◆ Exercise objective:
Transcribe exactly everything in the data below from the line containing "ATOM 44 N N" down to the line containing "ATOM 53 N N", both lines included and nothing further.

◆ Data to use:
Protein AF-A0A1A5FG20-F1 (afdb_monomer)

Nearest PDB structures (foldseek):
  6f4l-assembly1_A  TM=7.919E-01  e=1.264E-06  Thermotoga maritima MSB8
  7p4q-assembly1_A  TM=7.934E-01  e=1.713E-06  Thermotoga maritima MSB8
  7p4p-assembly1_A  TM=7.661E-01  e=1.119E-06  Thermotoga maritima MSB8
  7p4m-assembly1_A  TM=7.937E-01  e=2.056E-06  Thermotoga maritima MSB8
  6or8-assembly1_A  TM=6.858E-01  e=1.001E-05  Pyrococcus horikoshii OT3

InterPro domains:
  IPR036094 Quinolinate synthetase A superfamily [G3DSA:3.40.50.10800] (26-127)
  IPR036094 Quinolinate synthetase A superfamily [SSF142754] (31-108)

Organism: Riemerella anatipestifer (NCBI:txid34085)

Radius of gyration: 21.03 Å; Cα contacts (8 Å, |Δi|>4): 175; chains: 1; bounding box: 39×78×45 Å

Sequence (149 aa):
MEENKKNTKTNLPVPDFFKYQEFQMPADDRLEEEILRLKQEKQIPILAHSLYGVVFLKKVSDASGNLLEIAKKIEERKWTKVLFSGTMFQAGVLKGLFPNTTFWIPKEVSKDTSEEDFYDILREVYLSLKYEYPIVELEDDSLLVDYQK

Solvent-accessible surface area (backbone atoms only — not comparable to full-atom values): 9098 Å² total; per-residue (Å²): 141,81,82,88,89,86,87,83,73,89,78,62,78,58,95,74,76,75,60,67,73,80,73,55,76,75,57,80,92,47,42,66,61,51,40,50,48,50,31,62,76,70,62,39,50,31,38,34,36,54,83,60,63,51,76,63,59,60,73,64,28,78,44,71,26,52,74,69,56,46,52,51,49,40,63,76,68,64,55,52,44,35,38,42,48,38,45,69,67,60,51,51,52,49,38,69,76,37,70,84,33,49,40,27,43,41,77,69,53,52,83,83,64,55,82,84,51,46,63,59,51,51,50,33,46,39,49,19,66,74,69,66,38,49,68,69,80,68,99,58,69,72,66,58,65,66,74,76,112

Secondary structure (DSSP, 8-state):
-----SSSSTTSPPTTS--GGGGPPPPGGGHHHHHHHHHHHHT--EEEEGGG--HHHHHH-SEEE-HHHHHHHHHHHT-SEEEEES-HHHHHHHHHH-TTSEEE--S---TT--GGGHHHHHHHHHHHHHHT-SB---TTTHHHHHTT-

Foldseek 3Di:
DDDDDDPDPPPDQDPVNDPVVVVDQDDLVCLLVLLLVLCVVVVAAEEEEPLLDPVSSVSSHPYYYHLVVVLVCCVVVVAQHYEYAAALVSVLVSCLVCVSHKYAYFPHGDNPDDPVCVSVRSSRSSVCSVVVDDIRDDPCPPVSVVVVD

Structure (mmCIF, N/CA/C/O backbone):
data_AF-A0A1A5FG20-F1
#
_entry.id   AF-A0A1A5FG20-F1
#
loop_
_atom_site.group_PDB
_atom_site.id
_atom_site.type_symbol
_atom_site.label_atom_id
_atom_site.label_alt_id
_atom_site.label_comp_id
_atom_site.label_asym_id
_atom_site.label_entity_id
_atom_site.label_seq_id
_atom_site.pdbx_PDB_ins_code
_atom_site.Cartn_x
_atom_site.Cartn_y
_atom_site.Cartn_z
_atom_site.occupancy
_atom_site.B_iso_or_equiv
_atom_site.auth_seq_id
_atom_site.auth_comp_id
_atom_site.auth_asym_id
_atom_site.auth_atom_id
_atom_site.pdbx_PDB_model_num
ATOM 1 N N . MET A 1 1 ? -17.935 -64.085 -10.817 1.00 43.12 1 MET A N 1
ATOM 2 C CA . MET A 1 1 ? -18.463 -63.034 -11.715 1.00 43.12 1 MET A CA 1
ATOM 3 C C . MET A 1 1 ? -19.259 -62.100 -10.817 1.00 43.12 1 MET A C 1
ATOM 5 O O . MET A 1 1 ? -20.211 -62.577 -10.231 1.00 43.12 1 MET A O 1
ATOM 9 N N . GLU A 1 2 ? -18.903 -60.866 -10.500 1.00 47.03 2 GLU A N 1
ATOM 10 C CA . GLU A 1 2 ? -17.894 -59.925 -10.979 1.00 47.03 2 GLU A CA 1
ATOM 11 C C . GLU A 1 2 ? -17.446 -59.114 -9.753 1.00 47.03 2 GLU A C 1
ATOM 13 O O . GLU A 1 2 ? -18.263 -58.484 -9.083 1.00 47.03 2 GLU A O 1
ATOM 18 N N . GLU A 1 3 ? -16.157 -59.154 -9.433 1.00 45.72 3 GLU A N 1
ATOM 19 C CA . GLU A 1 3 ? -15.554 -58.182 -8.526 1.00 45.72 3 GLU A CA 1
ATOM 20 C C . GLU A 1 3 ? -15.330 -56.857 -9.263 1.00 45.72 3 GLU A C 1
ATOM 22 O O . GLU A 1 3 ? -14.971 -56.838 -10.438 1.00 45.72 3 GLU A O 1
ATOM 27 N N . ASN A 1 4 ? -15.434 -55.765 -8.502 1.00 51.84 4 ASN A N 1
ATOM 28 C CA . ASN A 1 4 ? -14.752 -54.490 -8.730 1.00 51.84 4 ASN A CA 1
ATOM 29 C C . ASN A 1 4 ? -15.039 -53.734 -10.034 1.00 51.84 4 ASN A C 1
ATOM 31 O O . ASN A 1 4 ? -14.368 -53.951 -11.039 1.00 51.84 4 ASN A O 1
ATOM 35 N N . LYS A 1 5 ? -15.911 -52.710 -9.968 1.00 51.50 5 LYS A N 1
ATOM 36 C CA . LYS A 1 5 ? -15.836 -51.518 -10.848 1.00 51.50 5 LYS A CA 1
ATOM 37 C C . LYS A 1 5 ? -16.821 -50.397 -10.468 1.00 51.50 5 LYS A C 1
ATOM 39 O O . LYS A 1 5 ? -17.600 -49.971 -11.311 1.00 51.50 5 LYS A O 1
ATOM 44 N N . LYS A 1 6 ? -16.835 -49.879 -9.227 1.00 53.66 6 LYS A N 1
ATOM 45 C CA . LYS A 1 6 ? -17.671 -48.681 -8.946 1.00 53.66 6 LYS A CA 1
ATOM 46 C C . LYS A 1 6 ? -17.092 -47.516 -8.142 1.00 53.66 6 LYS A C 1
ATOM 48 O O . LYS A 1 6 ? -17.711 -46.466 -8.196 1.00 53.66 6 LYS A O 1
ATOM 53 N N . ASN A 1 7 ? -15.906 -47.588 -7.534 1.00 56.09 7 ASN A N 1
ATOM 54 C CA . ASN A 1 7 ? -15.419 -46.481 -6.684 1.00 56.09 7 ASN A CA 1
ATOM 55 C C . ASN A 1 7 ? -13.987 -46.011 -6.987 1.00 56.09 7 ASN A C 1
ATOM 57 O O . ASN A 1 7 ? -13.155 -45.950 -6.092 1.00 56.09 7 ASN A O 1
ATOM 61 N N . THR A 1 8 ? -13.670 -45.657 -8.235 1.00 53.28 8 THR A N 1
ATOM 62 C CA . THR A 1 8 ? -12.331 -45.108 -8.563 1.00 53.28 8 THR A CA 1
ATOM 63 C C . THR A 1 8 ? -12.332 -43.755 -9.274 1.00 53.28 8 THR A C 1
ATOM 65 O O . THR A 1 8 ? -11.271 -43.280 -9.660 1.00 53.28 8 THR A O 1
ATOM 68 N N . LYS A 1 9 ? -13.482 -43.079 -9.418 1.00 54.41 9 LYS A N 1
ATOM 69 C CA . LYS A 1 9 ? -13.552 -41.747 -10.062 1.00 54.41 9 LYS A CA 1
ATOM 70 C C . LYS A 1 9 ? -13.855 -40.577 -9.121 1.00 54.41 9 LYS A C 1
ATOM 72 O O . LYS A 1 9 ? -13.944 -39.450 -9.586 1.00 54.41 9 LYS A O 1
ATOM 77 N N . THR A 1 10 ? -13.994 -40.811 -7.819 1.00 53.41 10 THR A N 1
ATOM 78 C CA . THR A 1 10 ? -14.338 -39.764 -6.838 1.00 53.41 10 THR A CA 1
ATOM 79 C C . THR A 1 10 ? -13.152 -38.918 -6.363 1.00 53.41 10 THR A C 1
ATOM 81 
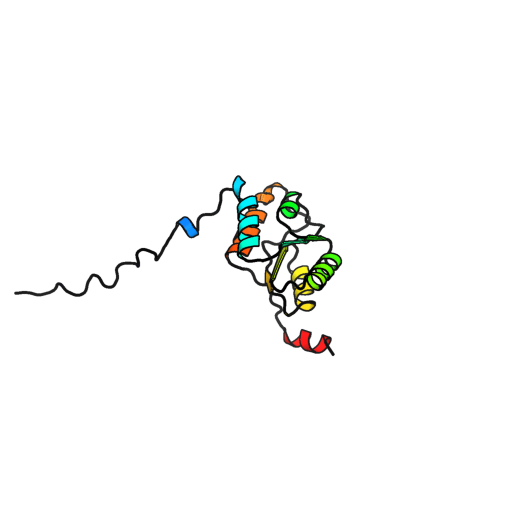O O . THR A 1 10 ? -13.383 -37.902 -5.724 1.00 53.41 10 THR A O 1
ATOM 84 N N . ASN A 1 11 ? -11.913 -39.273 -6.730 1.00 60.72 11 ASN A N 1
ATOM 85 C CA . ASN A 1 11 ? -10.690 -38.535 -6.372 1.00 60.72 11 ASN A CA 1
ATOM 86 C C . ASN A 1 11 ? -9.929 -38.003 -7.601 1.00 60.72 11 ASN A C 1
ATOM 88 O O . ASN A 1 11 ? -8.704 -37.891 -7.579 1.00 60.72 11 ASN A O 1
ATOM 92 N N . LEU A 1 12 ? -10.625 -37.720 -8.705 1.00 62.66 12 LEU A N 1
ATOM 93 C CA . LEU A 1 12 ? -10.001 -36.975 -9.800 1.00 62.66 12 LEU A CA 1
ATOM 94 C C . LEU A 1 12 ? -9.795 -35.523 -9.332 1.00 62.66 12 LEU A C 1
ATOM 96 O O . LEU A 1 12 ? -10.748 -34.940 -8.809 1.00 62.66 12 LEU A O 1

◆ Expected answer:
ATOM 44 N N . LYS A 1 6 ? -16.835 -49.879 -9.227 1.00 53.66 6 LYS A N 1
ATOM 45 C CA . LYS A 1 6 ? -17.671 -48.681 -8.946 1.00 53.66 6 LYS A CA 1
ATOM 46 C C . LYS A 1 6 ? -17.092 -47.516 -8.142 1.00 53.66 6 LYS A C 1
ATOM 48 O O . LYS A 1 6 ? -17.711 -46.466 -8.196 1.00 53.66 6 LYS A O 1
ATOM 53 N N . ASN A 1 7 ? -15.906 -47.588 -7.534 1.00 56.09 7 ASN A N 1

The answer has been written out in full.